# Dust collector for DW618/K



## Tim Signs (Sep 25, 2013)

Hi,

I am new to routing, just bought a DeWalt 618 fixed base router. I am trying to hand rout signs with this and having trouble seeing my pattern as I work. I just found out that DeWalt is not making a vacuum adapter for this model. Looking for an after market manufacture for parts over looked like this or any tips on how to get around this problem? 
Thanks,

Tim


----------



## Mike (Nov 22, 2004)

Tim, save yourself a lot of grief and get a plunge base for your router. Plunge routing is much easier for sign making and the through the column dust collection works very well.


----------



## Tim Signs (Sep 25, 2013)

Hi Mike,
Thanks for the advice but, I didn’t want the extra weight of the plunge base, thought it would be that much harder to control.
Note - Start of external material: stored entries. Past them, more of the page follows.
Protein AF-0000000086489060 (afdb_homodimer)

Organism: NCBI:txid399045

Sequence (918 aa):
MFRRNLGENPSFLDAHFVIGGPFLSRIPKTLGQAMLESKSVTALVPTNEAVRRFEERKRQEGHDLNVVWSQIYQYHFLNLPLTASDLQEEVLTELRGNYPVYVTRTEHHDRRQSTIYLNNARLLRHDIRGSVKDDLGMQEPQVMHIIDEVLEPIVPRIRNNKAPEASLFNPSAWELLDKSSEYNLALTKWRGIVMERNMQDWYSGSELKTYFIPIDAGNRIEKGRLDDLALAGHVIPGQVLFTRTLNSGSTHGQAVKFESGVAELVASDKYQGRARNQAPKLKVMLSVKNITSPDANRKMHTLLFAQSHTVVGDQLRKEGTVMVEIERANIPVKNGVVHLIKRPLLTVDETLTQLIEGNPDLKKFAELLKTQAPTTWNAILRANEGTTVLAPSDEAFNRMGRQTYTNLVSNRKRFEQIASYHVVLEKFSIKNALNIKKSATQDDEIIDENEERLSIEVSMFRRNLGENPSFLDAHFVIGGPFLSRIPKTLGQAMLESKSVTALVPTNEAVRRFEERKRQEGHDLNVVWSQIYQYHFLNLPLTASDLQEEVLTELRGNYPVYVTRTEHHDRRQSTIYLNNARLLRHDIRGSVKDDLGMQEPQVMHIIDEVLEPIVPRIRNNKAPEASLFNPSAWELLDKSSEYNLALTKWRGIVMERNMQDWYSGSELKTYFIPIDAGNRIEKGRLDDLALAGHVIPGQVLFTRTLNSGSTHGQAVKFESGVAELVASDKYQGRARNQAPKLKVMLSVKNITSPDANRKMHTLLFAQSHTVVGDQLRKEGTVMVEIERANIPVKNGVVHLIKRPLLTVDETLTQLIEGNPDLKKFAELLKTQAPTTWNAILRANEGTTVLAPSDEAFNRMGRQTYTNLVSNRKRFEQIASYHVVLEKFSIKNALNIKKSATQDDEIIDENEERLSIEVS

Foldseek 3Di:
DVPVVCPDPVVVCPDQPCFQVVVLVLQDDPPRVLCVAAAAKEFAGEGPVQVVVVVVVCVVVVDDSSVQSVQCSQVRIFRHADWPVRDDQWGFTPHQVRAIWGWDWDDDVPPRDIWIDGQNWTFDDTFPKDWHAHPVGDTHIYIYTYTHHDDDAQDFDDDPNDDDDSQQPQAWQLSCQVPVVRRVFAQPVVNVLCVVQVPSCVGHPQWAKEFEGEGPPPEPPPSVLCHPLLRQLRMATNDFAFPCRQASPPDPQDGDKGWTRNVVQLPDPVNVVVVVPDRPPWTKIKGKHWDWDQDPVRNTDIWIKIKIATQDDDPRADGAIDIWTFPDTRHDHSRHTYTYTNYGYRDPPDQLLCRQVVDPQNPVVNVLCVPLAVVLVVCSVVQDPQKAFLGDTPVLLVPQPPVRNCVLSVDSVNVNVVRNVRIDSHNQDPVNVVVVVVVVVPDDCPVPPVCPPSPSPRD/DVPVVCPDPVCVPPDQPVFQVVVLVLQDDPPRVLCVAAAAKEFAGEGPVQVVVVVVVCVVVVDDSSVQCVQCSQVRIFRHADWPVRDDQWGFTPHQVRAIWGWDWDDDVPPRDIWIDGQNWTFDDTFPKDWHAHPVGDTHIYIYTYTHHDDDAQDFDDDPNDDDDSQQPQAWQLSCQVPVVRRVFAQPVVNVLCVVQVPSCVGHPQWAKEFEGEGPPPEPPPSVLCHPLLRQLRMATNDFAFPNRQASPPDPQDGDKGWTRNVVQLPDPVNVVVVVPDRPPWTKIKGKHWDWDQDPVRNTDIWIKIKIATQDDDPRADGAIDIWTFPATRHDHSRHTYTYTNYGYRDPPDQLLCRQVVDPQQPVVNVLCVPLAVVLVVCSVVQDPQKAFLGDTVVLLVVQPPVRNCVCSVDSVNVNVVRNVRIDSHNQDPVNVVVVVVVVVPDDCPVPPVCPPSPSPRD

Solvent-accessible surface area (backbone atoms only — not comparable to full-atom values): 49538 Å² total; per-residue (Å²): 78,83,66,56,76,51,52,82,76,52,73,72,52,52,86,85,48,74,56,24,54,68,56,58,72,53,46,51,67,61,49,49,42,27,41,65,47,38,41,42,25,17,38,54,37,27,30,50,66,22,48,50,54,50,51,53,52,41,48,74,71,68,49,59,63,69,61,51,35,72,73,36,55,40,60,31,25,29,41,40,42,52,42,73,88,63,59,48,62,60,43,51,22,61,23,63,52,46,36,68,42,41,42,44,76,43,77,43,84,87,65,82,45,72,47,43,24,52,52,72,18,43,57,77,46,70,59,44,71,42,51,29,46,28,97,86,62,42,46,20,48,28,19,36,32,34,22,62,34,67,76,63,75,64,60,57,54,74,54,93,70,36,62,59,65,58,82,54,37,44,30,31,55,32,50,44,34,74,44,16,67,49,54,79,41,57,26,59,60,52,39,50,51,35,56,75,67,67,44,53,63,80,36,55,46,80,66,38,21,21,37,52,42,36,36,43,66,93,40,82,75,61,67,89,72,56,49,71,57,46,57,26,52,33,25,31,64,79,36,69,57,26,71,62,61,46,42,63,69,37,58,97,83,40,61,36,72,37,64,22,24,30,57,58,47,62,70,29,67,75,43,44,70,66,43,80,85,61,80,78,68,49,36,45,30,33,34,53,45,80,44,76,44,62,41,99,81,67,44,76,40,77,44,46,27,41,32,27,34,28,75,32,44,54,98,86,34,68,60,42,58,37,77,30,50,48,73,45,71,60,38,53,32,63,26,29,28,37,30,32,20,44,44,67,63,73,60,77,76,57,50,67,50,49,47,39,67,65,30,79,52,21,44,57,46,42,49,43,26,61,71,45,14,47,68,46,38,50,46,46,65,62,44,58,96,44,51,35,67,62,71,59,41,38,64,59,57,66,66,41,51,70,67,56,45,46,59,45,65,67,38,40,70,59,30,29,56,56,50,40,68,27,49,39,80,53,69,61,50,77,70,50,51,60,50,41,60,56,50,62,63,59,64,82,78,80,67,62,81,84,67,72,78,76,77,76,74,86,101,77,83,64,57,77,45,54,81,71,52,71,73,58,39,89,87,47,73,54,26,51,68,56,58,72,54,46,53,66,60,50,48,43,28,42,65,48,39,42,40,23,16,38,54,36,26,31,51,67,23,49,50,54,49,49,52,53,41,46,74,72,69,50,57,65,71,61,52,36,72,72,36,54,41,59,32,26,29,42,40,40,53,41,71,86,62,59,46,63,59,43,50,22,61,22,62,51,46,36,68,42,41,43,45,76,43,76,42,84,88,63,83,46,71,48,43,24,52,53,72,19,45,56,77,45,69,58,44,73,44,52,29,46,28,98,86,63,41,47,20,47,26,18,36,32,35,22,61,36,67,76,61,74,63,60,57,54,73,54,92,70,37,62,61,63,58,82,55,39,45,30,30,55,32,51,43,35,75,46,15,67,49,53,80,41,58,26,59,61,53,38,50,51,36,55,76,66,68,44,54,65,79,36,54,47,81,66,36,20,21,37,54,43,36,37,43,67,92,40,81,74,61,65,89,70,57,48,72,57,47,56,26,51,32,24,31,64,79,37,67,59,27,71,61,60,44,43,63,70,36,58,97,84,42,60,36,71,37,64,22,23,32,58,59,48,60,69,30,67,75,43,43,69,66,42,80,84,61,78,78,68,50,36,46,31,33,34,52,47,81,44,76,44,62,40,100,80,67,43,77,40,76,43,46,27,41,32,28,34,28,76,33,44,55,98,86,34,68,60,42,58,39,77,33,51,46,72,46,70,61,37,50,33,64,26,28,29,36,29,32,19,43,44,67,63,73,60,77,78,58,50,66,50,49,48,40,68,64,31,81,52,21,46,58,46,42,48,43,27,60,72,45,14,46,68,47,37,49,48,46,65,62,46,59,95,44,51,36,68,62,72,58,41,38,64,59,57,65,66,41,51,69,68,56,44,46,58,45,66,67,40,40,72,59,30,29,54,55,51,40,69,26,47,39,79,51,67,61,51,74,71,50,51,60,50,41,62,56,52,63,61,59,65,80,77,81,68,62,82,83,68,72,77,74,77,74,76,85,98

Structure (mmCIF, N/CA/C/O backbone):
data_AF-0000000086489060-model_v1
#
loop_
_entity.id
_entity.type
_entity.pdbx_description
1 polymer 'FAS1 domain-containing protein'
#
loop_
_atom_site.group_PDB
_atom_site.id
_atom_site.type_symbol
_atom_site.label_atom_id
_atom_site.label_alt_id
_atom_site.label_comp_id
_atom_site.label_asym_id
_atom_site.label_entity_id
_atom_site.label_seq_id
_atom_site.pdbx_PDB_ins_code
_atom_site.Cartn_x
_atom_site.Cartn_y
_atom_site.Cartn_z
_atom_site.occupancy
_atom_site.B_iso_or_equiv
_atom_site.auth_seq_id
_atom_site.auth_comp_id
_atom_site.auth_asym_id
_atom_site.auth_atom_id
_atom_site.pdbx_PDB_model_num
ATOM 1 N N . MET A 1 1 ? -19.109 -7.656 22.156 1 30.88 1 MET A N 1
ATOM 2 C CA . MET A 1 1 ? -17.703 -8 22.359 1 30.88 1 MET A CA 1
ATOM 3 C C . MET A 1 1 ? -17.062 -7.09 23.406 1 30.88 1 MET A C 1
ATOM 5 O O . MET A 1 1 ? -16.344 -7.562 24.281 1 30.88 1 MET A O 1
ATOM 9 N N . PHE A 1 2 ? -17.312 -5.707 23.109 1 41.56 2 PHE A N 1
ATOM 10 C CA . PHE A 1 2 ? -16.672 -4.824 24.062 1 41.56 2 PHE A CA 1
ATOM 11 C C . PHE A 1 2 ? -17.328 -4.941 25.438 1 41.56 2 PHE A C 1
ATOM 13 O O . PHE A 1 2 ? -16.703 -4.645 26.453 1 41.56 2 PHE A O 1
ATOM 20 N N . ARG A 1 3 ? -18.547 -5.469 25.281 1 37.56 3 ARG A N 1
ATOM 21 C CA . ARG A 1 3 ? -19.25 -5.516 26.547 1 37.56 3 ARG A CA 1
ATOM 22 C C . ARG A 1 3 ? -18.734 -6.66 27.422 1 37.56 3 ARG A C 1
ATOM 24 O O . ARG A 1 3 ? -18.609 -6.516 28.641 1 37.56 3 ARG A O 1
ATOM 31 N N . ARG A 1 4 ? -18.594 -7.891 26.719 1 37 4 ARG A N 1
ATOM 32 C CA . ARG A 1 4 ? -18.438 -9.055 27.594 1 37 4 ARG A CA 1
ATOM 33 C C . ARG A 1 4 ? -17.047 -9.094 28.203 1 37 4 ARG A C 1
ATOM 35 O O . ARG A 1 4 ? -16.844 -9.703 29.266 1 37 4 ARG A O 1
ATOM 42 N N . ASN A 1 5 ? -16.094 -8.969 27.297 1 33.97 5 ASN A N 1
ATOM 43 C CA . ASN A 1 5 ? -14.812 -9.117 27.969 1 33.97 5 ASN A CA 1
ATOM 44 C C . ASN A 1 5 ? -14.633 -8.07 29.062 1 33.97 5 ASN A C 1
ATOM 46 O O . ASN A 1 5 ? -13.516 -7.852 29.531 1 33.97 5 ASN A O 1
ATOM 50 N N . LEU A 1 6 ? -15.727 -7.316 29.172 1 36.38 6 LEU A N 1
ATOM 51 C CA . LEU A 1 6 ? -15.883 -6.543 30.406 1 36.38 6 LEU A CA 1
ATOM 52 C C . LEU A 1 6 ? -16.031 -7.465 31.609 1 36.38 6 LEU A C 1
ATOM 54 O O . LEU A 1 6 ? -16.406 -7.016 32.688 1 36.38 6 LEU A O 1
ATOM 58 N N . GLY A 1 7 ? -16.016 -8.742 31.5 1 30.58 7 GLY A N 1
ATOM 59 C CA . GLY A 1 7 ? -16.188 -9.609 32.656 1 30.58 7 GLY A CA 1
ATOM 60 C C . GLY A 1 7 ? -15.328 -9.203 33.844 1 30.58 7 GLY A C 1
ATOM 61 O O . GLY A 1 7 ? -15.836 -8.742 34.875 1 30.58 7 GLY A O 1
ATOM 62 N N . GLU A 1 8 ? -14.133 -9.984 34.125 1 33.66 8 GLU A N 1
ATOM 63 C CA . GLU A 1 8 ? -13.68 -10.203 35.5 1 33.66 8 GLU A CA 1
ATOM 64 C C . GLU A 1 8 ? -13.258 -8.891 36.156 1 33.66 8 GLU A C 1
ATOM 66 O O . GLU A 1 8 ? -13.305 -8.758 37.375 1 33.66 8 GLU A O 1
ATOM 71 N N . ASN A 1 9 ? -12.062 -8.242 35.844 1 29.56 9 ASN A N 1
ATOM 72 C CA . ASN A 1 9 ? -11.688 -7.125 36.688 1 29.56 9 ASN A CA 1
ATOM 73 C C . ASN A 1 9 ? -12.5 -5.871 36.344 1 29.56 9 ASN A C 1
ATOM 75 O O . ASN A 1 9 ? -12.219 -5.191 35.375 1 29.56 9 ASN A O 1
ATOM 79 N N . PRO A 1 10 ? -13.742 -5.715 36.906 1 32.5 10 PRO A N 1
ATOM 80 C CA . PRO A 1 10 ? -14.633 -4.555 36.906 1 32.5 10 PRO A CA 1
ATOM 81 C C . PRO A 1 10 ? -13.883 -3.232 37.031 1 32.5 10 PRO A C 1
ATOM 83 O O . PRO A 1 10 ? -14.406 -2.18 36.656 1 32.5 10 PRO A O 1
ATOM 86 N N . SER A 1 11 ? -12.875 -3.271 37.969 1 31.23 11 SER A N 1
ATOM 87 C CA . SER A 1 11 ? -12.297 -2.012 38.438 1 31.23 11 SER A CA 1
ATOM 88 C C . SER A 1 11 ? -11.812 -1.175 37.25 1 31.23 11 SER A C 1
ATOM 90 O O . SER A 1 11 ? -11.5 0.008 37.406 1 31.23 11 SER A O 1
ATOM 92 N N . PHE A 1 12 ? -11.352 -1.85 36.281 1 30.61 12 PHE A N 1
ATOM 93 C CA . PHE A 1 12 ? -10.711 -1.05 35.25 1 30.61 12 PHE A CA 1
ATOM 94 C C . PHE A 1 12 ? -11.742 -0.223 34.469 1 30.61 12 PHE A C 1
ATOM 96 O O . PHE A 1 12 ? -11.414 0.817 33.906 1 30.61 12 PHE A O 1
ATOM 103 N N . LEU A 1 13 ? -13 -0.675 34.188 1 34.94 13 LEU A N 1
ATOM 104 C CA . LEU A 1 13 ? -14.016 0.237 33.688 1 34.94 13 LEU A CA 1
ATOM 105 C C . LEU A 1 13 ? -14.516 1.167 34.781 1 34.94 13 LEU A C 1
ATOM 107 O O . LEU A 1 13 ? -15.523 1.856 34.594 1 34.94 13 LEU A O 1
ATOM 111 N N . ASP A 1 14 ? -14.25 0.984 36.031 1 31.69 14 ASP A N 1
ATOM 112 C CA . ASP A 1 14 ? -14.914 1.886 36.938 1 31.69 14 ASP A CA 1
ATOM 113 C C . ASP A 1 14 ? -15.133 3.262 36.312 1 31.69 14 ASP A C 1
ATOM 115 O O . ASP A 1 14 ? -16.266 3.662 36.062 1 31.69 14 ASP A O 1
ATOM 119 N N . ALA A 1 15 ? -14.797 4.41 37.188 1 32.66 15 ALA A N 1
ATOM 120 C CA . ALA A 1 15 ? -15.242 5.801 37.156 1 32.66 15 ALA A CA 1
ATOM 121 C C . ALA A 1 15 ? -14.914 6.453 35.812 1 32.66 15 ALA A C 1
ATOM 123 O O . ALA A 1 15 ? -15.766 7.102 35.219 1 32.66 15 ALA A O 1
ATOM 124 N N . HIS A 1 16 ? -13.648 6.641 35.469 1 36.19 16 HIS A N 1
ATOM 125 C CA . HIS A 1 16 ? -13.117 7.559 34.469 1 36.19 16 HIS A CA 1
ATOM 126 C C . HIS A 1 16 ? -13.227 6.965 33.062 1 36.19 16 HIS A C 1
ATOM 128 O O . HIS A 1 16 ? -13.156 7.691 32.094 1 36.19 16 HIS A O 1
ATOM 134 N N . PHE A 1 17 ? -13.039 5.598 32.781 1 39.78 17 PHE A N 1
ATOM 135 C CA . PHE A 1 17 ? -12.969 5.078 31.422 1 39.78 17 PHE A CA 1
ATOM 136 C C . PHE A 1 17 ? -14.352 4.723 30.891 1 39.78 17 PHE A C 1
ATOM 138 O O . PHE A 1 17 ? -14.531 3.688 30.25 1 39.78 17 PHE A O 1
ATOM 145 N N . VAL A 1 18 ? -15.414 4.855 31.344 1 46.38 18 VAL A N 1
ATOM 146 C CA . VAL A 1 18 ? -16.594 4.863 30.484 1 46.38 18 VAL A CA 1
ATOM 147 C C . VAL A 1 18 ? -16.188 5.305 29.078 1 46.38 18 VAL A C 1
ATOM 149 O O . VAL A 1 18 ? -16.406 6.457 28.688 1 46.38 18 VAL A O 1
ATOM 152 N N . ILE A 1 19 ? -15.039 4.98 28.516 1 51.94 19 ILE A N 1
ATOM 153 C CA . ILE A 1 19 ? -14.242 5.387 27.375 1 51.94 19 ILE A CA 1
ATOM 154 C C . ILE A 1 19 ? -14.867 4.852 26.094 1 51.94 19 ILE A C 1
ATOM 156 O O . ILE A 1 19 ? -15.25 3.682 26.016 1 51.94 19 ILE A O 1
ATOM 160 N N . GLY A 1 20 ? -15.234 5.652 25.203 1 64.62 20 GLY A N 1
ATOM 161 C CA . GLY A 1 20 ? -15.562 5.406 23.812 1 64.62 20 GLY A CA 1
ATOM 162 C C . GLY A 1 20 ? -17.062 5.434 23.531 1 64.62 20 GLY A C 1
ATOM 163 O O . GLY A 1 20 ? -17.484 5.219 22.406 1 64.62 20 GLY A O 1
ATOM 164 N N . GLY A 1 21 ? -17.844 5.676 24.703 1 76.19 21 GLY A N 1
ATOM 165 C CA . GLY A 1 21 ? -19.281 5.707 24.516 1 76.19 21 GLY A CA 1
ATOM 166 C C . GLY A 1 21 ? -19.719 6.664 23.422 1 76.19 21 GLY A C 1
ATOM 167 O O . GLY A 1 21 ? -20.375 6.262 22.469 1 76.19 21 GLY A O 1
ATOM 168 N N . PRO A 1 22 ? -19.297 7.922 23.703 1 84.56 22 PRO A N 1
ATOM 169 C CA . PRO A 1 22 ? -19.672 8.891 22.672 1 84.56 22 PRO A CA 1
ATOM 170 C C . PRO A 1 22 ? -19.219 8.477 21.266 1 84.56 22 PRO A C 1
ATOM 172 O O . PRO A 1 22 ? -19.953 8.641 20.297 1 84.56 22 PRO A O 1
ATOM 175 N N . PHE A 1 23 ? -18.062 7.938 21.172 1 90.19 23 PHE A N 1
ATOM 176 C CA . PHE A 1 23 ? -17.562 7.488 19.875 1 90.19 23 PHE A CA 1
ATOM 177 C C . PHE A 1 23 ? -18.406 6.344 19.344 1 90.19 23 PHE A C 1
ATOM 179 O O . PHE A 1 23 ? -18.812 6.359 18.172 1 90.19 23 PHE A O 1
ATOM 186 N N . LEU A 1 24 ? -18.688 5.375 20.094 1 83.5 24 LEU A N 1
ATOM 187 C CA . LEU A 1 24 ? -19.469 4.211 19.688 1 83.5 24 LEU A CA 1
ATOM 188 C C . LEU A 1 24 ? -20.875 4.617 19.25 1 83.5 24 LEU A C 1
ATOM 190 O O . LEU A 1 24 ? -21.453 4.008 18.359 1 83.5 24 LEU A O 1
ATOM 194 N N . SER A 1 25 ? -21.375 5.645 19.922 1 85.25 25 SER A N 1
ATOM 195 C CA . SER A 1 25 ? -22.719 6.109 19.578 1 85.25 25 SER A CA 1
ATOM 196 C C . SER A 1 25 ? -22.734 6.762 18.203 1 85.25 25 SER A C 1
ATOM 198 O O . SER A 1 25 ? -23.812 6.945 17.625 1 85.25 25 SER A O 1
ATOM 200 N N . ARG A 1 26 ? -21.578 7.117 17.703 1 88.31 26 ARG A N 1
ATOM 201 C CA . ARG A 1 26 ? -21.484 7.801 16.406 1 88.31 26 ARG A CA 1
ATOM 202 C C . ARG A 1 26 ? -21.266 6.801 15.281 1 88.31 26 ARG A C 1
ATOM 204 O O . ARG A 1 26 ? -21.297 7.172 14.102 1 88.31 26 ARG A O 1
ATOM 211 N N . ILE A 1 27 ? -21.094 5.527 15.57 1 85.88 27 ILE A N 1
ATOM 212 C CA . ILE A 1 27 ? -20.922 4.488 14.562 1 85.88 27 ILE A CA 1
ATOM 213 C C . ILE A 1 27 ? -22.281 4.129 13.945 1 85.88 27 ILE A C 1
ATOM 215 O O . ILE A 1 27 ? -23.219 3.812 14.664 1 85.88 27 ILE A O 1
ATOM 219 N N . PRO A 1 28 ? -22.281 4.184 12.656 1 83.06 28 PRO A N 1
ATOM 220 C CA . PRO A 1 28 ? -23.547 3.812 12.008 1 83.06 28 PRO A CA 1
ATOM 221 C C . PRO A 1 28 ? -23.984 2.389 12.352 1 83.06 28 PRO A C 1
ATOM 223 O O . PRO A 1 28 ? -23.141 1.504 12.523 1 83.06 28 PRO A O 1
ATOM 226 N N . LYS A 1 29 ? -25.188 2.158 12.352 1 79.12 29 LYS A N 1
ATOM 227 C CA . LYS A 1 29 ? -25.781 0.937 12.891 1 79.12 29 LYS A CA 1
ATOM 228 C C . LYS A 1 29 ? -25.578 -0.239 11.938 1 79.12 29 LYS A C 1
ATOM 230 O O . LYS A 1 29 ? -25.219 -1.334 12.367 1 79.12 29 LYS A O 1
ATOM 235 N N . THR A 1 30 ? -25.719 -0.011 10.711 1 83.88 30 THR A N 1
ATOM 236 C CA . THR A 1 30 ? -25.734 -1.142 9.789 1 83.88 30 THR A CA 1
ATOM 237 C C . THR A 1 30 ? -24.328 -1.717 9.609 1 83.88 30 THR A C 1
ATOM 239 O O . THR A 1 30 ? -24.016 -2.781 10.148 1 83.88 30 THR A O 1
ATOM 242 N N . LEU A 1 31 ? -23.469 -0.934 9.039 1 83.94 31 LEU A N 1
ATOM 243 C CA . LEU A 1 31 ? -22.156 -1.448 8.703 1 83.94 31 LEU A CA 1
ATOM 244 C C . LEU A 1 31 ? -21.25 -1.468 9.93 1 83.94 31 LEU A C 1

Last week I built my own vacuum adaptor. I used a block of pine with two wood dowels, a plastic floor vacuum attachment cut and shaped to fit the router base held in place with Velcro. Used it over the weekend and it worked just fine. I do need to buy a longer and more flexible hose, any advice where to look?


----------



## Mike (Nov 22, 2004)

Tim, I am sure you have seen me mention Bosch vacuum hoses. Very supple, durable and long enough to let you move around the shop. Festool hoses are of similar construction... they just cost a whole lot more.


----------